File photo of a MiG-27 ML fighter jet. Photograph:( Reuters )
The last MiG-27 ML aircraft roared over Hasimara Air Force base in Bengal on Thursday for the last time as the IAF bade farewell to this legacy fleet in a function, a Defence spokesperson said on Friday.
The MiG-27 ML, codenamed 'Bahadur' in India, has had an impeccable track record in its more than three decades of glorious service to the nation, the spokesperson said in a statement.
The formidable strike aircraft of Russian origin has the single most powerful engine in the world and variable geometry wing which allows the pilot to change the wing sweep angle while flying as per the mission requirements to achieve optimum flying characteristics, it said.
This swing wing fighter bomber was inducted into the IAF fleet in the late 1980s. Being a dedicated ground attack aircraft, it was one of the main strike aircraft of the IAF.
With its sophisticated avionics and weapon computers, it is capable of delivering a variety of loads in different modes of attack with immense precision, the statement said.
Being a very stable weapon platform with good forward visibility and all around view, it can drop bombs, rockets, precision munitions guided by TV/laser and also fire air-to-air missiles for self defence thus making it a lethal and a potent weapon platform.

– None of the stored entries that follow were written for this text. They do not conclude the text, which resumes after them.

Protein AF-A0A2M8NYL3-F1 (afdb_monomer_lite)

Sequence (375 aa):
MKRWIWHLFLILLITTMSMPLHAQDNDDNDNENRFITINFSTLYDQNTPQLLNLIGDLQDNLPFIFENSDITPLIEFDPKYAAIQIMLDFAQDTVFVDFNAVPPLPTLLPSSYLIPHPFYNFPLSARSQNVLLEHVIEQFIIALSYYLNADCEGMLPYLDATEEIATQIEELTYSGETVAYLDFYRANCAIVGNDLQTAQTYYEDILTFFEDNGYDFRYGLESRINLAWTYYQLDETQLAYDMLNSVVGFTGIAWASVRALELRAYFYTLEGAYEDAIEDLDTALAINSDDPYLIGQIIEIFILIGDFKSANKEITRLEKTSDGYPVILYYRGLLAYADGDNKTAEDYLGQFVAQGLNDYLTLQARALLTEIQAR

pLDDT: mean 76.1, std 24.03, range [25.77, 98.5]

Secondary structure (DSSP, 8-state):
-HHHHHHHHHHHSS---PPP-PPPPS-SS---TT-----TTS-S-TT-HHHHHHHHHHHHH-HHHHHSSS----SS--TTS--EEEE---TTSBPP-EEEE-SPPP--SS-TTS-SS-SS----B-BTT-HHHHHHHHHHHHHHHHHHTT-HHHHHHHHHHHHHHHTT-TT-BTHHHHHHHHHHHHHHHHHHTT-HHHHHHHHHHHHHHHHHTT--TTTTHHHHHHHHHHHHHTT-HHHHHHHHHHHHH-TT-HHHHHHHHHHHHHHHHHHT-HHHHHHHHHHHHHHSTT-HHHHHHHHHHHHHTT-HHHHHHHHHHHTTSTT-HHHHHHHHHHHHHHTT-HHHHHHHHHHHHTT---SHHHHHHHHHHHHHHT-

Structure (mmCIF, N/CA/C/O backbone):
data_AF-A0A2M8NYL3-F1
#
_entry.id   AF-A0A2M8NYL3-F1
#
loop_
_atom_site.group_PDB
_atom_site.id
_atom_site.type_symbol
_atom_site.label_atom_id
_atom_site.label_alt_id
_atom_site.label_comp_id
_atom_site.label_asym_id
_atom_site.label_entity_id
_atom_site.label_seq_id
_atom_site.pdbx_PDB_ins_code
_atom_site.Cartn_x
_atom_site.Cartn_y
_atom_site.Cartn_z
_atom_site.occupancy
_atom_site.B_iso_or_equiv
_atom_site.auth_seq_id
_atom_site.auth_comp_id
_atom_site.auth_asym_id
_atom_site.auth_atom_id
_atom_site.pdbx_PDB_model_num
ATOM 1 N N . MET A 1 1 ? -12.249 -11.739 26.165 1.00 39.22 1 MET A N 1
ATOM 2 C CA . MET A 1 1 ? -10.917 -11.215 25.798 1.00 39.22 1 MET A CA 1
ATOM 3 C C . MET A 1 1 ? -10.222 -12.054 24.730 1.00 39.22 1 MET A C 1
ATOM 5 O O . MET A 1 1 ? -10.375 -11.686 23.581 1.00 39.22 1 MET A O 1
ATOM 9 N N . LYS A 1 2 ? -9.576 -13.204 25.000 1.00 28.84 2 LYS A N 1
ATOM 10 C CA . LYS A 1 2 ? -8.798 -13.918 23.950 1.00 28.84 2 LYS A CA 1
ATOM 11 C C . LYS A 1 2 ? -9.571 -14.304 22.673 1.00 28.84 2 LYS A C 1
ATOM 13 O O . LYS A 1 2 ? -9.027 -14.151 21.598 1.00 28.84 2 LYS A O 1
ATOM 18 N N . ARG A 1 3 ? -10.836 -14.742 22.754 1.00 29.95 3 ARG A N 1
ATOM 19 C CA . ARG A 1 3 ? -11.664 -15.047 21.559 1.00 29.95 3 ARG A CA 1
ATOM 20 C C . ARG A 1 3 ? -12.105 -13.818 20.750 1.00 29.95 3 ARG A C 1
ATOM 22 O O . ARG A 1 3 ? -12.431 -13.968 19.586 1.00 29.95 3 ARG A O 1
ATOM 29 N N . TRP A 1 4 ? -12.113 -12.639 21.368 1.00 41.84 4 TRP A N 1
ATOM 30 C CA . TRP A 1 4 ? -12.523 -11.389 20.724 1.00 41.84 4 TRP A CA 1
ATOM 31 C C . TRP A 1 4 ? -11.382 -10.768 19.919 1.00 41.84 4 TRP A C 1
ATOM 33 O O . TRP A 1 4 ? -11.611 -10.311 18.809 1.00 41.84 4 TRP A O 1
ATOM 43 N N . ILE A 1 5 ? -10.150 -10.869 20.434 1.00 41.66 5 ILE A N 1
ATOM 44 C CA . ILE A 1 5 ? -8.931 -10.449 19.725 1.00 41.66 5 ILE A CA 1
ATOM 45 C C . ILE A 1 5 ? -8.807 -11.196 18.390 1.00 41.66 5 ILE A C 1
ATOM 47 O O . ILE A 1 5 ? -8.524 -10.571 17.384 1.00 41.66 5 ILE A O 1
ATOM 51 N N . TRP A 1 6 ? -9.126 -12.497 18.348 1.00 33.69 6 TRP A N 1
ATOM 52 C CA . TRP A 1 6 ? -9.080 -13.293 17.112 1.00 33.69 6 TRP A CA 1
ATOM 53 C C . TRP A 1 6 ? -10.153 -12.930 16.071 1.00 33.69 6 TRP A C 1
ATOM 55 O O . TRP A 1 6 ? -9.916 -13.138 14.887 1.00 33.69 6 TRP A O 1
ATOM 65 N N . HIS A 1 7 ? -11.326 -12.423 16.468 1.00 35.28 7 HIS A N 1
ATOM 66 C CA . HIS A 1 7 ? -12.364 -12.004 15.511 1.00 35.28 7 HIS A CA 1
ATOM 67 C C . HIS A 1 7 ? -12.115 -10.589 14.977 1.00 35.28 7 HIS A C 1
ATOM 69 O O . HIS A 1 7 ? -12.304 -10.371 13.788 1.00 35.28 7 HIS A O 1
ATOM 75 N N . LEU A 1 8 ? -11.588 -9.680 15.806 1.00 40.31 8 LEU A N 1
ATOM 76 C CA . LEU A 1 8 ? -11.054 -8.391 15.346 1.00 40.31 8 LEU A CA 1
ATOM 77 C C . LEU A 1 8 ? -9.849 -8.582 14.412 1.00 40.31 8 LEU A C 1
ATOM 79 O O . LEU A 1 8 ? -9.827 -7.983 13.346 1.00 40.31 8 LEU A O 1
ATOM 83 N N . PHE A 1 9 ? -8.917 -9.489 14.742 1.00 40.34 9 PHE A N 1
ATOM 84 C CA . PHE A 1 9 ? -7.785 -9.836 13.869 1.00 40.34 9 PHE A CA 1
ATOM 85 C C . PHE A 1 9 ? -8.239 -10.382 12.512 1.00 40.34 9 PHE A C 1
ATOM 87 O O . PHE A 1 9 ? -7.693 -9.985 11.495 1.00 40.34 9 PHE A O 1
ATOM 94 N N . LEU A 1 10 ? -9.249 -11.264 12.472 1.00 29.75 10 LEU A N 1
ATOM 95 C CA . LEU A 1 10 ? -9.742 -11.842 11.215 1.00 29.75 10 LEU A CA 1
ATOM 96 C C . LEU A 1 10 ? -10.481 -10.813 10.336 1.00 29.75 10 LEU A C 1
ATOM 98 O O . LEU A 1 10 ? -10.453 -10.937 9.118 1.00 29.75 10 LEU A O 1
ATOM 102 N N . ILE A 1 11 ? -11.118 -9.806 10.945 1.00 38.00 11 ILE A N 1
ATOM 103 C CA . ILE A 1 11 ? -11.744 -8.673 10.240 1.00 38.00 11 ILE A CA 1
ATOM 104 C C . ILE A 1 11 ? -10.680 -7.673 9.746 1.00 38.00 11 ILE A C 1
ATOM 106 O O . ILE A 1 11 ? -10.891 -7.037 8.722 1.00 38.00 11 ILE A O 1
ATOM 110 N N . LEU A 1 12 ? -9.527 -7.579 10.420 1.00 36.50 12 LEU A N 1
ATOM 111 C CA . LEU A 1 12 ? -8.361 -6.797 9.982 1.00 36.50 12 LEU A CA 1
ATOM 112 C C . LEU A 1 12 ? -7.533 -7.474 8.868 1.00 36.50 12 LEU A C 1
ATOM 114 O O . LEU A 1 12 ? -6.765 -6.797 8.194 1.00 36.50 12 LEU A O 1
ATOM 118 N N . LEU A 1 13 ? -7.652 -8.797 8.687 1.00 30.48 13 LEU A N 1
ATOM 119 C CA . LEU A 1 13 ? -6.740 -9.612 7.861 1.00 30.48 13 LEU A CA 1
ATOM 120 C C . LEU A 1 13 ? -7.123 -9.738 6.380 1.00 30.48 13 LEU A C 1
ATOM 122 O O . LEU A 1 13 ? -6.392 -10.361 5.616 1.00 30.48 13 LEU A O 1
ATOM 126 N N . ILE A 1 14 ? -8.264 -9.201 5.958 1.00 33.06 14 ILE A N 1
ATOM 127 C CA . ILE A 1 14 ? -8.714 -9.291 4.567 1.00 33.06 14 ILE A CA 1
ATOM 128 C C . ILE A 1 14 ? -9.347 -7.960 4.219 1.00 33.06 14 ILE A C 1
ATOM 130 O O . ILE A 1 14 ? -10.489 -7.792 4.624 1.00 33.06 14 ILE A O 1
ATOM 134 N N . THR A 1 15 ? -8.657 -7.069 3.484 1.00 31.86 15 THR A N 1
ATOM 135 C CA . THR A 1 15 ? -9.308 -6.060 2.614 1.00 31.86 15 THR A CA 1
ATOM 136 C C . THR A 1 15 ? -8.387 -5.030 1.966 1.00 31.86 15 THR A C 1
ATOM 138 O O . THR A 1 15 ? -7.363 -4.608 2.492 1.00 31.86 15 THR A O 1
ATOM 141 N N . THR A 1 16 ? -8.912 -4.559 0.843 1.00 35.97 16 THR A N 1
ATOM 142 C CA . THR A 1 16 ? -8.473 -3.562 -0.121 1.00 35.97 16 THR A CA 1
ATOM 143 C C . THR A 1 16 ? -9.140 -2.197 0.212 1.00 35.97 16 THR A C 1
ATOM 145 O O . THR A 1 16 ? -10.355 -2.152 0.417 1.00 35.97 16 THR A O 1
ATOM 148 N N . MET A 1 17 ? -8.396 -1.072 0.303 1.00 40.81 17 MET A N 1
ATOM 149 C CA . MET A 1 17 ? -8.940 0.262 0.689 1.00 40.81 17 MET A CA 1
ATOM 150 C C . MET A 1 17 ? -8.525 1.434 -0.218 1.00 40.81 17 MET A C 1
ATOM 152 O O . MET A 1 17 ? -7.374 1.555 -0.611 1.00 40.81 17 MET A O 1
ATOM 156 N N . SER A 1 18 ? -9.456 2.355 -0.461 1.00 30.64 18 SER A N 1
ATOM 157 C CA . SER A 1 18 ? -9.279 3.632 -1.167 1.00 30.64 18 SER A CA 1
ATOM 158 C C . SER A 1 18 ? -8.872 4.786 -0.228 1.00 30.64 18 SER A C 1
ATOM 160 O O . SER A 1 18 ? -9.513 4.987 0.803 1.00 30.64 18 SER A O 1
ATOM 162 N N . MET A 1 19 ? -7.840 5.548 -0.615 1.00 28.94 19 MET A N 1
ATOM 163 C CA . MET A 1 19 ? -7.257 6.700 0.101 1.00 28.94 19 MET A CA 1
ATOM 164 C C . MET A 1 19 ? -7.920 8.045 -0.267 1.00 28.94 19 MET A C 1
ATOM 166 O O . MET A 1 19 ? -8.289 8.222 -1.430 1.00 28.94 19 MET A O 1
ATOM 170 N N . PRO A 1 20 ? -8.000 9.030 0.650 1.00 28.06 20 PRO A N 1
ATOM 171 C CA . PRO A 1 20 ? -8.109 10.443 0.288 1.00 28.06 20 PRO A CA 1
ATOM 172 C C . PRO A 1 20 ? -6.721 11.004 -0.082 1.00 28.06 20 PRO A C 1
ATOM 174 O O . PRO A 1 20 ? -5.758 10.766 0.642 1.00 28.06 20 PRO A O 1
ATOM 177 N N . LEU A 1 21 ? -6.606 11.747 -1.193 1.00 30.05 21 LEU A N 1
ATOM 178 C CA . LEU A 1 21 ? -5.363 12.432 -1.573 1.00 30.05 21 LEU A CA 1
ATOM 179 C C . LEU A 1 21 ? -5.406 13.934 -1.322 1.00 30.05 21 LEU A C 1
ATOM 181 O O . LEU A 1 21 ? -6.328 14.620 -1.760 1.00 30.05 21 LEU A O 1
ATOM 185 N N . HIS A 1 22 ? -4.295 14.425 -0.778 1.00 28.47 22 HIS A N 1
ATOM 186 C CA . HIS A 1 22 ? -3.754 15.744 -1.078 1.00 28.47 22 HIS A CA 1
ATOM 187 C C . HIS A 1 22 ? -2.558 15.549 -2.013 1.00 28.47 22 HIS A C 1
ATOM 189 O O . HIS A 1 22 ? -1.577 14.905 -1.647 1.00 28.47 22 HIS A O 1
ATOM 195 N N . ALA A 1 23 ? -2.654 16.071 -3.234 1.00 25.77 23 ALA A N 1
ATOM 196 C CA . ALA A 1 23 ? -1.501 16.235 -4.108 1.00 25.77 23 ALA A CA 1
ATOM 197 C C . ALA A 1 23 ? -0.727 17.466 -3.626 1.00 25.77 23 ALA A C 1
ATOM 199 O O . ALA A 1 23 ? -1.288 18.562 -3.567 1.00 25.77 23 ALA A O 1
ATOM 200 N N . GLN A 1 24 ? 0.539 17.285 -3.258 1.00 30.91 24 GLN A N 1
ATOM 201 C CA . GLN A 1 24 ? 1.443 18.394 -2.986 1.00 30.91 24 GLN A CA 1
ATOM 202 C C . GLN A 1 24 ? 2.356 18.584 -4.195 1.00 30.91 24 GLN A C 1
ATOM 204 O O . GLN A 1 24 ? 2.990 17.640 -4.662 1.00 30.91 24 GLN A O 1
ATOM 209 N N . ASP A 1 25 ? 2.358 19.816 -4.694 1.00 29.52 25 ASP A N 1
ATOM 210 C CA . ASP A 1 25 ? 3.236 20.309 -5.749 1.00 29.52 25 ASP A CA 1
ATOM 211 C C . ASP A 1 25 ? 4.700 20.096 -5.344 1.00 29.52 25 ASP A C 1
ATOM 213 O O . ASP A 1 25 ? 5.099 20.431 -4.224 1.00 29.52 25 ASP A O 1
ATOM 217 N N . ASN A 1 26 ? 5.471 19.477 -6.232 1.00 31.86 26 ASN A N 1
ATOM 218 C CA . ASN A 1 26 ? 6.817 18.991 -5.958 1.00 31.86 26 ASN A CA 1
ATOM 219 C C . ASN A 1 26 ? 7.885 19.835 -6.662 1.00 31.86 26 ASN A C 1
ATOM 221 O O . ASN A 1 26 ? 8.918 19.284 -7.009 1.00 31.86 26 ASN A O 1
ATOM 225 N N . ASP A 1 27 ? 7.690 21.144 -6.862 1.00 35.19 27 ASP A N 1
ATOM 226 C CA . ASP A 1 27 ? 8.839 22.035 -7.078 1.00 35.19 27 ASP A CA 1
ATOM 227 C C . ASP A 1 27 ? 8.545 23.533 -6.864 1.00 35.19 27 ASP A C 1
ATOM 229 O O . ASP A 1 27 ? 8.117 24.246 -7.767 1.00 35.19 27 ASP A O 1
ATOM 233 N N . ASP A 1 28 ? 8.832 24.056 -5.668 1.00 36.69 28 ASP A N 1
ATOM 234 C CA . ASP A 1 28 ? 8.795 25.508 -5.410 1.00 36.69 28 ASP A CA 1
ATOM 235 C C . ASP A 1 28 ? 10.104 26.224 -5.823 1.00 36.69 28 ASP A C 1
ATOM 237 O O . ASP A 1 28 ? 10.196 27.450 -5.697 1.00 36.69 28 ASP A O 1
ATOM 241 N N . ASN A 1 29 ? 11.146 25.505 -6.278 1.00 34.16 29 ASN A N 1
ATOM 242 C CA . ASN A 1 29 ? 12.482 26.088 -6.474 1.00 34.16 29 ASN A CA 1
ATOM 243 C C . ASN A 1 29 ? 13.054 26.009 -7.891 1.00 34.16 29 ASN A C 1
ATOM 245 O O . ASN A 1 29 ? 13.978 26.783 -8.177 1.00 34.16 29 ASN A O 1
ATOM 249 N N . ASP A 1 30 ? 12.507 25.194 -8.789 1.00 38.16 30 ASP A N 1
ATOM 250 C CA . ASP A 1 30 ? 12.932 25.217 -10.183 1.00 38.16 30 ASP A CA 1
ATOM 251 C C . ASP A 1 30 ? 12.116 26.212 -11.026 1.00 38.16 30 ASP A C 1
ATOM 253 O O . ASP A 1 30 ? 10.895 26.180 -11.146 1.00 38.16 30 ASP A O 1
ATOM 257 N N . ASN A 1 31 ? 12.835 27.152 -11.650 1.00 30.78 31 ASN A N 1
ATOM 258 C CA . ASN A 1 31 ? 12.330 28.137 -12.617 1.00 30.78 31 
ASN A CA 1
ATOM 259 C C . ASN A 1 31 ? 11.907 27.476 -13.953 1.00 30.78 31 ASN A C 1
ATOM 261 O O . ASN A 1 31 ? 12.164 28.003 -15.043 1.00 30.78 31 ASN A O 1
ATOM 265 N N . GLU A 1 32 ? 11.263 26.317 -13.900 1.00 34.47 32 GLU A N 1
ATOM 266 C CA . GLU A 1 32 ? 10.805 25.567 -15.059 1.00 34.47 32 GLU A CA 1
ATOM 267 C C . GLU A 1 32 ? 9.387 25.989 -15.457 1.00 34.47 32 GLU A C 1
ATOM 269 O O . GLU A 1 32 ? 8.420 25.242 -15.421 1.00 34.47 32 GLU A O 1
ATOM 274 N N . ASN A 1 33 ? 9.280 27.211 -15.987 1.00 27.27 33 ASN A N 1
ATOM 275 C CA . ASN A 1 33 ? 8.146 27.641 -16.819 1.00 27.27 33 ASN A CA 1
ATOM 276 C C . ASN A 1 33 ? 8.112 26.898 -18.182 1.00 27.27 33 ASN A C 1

MiG-27 ML had proved its worth in various operations, including in Kargil and earned rich accolades in numerous international exercises held in India.
The pilots proudly call themselves 'Swing Wingers' and have always vouched the aircraft's precise weapon delivery and rapid acceleration, the statement said.
Though the last MLs retire, they are not the last swing wing aircraft in service as few of them got a midlife avionics upgrade and continue to serve the nation. They are called MiG-27 UPG and are presently based in Jodhpur.
The 22 Squadron, known as 'Swifts' was the last squadron of the IAF flying the MiG-27 MLs. The squadron has a rich history and is known for undertaking the famous 'Boyra Day Operations' in Gnat aircraft, marking the beginning of 1971 War.
One of the youngest fighter squadrons, it converted to the MLs in February 1990. The lethal MiG-27 aircraft, with its range, speed and ferocity in attack has always been in perfect harmony with the ?Swift?, who bade it farewell with full military honours.
Squadron head Group Captain S L Mahajan, who after a stint in Sukhoi-30 MKI, proudly led the last ML.
The 'Swift' pilots are slated to move to other squadrons/appointments and the squadron would be number plated for new induction.